**Required work:**
Would you please transcribe, exactly as written, the lines of the entries below starting at the one that holds "ATOM 191 O O" and ending at the one that holds "ATOM 205 C CA", both included?

***** Input data *****

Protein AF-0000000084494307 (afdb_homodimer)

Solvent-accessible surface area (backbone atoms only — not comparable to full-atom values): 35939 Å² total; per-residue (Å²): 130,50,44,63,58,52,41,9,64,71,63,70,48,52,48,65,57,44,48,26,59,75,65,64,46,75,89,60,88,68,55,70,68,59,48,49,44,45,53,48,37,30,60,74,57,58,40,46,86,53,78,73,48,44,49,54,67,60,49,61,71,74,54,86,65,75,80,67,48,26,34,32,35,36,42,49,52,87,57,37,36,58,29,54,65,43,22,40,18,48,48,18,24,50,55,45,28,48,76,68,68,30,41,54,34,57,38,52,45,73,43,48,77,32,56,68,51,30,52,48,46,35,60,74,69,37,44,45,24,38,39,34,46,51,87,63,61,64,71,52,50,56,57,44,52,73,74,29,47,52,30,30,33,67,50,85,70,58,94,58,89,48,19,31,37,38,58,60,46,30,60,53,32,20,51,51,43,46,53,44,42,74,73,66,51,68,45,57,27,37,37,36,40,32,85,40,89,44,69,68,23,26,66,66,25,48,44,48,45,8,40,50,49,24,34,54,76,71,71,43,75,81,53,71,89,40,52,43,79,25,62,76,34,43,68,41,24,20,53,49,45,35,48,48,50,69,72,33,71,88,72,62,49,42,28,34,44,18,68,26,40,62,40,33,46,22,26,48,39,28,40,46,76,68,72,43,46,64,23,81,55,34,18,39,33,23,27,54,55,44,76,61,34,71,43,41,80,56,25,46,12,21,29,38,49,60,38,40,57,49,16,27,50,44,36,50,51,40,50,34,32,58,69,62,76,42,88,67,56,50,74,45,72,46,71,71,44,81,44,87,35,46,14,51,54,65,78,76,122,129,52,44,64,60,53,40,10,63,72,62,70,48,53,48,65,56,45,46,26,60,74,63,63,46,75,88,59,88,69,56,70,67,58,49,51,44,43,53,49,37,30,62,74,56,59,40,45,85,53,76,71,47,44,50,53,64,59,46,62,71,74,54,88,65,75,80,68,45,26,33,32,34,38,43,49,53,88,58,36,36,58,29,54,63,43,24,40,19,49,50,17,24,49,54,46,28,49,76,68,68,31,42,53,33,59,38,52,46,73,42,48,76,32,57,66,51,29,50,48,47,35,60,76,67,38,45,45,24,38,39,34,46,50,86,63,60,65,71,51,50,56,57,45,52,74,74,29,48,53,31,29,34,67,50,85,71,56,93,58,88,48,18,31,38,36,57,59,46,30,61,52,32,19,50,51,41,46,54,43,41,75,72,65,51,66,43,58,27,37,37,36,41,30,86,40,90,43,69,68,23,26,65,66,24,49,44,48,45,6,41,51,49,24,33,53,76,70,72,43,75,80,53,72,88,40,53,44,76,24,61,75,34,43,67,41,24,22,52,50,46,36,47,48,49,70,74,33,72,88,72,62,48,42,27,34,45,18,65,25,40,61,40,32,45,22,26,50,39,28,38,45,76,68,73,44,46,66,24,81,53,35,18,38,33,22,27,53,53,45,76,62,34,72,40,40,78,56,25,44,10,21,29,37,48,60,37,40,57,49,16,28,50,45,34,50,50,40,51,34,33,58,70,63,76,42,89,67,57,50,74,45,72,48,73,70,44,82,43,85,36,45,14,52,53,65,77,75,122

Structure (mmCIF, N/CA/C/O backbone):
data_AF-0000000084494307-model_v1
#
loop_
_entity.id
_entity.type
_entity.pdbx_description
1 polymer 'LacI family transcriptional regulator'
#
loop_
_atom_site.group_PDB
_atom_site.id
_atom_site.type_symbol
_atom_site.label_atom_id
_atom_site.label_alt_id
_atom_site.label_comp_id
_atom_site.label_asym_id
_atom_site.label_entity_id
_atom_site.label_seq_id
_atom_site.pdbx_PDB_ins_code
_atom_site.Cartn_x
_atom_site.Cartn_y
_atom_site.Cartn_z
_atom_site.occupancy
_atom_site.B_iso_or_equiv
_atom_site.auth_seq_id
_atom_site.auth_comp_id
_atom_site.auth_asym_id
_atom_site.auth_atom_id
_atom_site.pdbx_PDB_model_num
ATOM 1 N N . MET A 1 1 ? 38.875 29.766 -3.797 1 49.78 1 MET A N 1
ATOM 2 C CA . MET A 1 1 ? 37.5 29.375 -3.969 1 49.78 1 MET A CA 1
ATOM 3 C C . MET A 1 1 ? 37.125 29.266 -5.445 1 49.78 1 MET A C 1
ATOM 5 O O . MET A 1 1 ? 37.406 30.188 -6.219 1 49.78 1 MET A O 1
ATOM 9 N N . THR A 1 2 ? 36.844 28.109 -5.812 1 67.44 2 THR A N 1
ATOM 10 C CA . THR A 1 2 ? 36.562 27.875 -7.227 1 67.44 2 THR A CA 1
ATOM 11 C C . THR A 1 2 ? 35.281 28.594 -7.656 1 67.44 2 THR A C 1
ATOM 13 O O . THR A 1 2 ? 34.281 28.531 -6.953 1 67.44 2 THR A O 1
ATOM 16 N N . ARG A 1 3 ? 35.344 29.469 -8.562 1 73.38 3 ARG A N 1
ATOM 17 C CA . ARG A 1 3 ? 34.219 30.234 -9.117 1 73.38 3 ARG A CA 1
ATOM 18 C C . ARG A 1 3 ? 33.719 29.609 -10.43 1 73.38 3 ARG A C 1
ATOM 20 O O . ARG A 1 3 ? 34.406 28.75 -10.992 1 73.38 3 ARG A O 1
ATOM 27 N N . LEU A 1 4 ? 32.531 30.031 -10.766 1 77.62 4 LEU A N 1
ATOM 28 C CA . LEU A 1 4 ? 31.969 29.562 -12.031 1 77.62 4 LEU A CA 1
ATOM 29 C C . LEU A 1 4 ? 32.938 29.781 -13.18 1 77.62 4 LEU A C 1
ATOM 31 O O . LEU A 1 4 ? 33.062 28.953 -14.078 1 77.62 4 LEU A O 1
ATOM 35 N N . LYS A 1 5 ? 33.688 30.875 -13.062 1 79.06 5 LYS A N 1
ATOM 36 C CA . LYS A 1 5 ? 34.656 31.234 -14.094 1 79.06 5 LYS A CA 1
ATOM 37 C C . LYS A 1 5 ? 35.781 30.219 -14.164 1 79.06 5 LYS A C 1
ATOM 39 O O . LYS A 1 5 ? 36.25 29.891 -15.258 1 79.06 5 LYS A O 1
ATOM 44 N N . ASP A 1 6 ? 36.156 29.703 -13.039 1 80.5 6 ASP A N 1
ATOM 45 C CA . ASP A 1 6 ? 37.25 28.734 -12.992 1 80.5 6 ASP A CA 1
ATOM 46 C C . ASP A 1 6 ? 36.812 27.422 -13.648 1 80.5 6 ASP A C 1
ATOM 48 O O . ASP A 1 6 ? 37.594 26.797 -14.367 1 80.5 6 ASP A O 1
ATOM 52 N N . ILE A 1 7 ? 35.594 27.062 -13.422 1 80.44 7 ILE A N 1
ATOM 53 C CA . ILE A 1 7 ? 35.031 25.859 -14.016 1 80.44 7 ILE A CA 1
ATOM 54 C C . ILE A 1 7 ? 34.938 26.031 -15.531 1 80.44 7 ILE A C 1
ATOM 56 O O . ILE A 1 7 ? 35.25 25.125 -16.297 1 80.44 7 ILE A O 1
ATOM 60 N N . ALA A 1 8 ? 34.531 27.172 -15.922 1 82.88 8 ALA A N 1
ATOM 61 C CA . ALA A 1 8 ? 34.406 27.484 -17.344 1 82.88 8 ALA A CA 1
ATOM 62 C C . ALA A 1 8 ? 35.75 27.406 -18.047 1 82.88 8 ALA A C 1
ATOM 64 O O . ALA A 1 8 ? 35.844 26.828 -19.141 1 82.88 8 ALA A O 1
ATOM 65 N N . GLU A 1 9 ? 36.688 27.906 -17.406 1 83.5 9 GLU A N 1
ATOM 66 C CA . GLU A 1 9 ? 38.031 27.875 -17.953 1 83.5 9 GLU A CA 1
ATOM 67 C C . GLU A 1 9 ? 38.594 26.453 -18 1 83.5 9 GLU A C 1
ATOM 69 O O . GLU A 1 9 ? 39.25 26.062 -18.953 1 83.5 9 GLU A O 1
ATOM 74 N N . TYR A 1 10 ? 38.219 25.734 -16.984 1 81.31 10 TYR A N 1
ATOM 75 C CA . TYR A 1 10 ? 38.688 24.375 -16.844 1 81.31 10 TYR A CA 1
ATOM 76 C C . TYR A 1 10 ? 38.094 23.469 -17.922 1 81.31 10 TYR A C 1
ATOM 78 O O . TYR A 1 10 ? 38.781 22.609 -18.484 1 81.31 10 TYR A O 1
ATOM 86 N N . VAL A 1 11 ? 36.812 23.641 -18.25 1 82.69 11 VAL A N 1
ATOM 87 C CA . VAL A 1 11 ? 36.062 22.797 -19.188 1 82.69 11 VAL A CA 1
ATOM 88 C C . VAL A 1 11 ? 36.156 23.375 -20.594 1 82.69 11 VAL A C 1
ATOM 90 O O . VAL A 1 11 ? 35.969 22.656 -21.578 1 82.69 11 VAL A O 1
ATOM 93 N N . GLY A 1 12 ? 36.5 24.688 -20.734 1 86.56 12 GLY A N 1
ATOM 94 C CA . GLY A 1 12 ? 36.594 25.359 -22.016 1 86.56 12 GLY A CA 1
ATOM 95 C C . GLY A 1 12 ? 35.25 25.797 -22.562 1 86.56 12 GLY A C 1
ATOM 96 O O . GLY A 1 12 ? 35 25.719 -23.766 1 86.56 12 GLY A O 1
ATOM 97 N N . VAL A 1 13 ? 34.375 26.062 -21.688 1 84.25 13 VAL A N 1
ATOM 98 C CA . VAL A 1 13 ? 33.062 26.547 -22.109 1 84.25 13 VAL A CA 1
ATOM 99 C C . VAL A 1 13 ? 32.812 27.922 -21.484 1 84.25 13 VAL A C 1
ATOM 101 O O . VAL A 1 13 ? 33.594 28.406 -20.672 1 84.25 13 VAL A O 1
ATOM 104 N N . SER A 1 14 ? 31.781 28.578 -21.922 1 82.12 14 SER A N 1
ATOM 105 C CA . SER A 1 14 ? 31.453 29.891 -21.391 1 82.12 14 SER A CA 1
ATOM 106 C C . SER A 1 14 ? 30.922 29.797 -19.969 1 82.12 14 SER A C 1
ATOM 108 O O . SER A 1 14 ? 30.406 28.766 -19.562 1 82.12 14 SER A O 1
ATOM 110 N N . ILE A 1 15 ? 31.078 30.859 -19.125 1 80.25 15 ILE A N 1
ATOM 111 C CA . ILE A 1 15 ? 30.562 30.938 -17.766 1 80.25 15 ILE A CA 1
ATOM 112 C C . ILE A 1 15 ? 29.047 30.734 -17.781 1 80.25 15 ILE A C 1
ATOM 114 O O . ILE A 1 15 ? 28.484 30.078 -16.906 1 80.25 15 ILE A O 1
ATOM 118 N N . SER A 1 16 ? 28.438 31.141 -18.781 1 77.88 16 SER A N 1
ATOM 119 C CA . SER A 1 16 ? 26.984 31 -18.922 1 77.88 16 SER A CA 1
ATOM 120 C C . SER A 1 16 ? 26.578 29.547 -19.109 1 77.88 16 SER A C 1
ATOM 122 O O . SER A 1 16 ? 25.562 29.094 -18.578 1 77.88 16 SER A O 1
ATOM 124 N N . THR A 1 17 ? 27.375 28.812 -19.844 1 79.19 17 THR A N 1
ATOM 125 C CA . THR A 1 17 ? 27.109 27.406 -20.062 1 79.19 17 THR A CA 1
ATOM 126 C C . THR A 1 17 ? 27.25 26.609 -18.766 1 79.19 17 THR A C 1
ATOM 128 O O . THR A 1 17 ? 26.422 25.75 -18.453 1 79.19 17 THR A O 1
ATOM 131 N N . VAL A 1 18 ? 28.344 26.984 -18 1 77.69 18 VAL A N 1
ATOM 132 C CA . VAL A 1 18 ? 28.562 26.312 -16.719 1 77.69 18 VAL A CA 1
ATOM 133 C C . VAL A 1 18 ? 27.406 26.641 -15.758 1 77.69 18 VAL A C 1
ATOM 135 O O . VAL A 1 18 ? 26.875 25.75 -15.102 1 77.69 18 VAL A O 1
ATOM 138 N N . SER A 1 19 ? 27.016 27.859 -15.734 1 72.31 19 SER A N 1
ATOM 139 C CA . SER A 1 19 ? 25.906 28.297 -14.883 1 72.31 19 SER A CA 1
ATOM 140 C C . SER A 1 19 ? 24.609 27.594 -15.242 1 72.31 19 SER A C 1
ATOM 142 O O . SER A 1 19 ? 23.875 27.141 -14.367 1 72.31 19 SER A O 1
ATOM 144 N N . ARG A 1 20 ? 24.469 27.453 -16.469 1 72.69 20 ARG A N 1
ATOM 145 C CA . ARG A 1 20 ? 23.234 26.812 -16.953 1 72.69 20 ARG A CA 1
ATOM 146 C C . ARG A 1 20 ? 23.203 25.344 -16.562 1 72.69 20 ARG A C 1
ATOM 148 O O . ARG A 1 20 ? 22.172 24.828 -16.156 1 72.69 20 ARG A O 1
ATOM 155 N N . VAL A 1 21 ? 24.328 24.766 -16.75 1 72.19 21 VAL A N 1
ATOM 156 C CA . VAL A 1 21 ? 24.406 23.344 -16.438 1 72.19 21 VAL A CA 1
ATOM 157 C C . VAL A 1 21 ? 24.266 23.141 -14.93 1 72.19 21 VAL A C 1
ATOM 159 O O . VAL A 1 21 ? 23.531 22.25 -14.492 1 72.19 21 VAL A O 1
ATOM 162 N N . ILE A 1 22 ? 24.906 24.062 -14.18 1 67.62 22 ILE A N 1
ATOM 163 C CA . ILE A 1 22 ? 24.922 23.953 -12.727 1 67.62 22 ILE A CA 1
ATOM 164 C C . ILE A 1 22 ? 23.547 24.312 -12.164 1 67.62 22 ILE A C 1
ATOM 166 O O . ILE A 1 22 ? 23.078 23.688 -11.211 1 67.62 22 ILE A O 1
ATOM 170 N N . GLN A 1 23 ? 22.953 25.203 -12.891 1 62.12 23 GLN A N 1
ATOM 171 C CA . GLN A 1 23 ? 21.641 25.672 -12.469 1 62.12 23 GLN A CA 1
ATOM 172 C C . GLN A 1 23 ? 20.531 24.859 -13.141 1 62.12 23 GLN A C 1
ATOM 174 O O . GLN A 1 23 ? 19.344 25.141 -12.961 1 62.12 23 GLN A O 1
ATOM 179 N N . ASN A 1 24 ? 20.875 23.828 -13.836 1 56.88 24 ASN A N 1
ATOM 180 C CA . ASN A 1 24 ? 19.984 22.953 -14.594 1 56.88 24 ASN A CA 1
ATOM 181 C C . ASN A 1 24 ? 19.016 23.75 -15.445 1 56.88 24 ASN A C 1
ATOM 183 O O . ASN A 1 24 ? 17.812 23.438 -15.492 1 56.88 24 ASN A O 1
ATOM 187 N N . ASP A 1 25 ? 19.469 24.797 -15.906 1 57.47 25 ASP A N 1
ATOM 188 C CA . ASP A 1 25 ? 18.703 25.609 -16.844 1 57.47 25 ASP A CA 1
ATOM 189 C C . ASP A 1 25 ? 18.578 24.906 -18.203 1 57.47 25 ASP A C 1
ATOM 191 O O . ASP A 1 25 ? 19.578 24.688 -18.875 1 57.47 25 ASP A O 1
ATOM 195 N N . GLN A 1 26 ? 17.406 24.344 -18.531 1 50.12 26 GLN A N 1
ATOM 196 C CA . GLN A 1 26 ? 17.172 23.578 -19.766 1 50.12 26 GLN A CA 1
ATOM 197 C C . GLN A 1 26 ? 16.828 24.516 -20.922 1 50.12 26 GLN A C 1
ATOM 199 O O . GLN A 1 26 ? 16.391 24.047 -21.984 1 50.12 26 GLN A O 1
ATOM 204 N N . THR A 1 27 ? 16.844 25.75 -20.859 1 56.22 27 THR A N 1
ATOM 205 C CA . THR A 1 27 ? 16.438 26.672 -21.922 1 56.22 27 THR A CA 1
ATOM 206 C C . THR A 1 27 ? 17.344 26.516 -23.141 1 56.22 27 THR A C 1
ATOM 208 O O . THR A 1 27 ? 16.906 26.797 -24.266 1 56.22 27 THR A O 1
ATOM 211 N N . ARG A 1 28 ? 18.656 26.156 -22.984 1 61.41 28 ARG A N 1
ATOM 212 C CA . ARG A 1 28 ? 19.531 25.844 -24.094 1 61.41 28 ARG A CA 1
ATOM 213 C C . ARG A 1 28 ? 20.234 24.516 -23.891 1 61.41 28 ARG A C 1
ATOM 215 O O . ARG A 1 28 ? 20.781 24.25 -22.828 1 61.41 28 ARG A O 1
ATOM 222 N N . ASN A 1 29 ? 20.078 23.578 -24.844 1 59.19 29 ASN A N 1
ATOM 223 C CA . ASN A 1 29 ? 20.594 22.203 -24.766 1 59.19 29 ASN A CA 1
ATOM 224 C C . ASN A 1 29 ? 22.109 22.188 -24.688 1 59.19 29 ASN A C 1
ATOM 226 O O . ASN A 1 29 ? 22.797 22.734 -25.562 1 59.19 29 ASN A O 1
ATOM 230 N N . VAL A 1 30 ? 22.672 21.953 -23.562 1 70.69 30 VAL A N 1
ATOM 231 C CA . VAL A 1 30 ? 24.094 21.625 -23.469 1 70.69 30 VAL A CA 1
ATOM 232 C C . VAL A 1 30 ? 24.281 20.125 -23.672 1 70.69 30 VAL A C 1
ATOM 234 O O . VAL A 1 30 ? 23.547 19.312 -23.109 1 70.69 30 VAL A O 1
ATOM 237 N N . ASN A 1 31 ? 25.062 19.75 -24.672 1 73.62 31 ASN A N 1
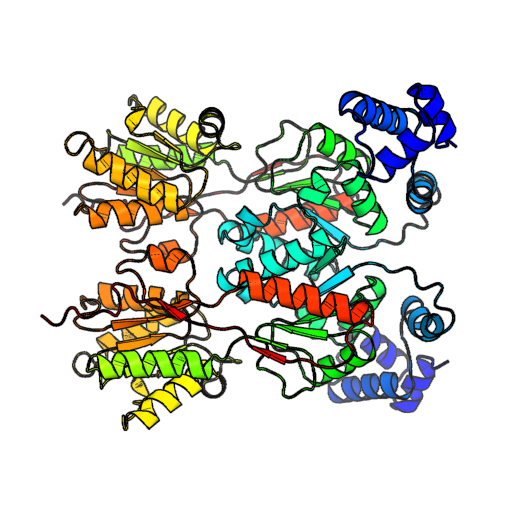ATOM 238 C CA . ASN A 1 31 ? 25.281 18.344 -25 1 73.62 31 ASN A CA 1
ATOM 239 C C . ASN A 1 31 ? 25.75 17.547 -23.781 1 73.62 31 ASN A C 1
ATOM 241 O O . ASN A 1 31 ? 26.375 18.094 -22.875 1 73.62 31 ASN A O 1
ATOM 245 N N . GLN A 1 32 ? 25.359 16.375 -23.703 1 70.94 32 GLN A N 1
ATOM 246 C CA . GLN A 1 32 ? 25.578 15.477 -22.562 1 70.94 32 GLN A CA 1
ATOM 247 C C . GLN A 1 32 ? 27.062 15.375 -22.234 1 70.94 32 GLN A C 1
ATOM 249 O O . GLN A 1 32 ? 27.438 15.297 -21.062 1 70.94 32 GLN A O 1
ATOM 254 N N . GLU A 1 33 ? 27.906 15.461 -23.25 1 74.31 33 GLU A N 1
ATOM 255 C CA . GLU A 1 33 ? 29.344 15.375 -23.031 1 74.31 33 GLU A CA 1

*****

**Written answer:**
ATOM 191 O O . ASP A 1 25 ? 19.578 24.688 -18.875 1 57.47 25 ASP A O 1
ATOM 195 N N . GLN A 1 26 ? 17.406 24.344 -18.531 1 50.12 26 GLN A N 1
ATOM 196 C CA . GLN A 1 26 ? 17.172 23.578 -19.766 1 50.12 26 GLN A CA 1
ATOM 197 C C . GLN A 1 26 ? 16.828 24.516 -20.922 1 50.12 26 GLN A C 1
ATOM 199 O O . GLN A 1 26 ? 16.391 24.047 -21.984 1 50.12 26 GLN A O 1
ATOM 204 N N . THR A 1 27 ? 16.844 25.75 -20.859 1 56.22 27 THR A N 1
ATOM 205 C CA . THR A 1 27 ? 16.438 26.672 -21.922 1 56.22 27 THR A CA 1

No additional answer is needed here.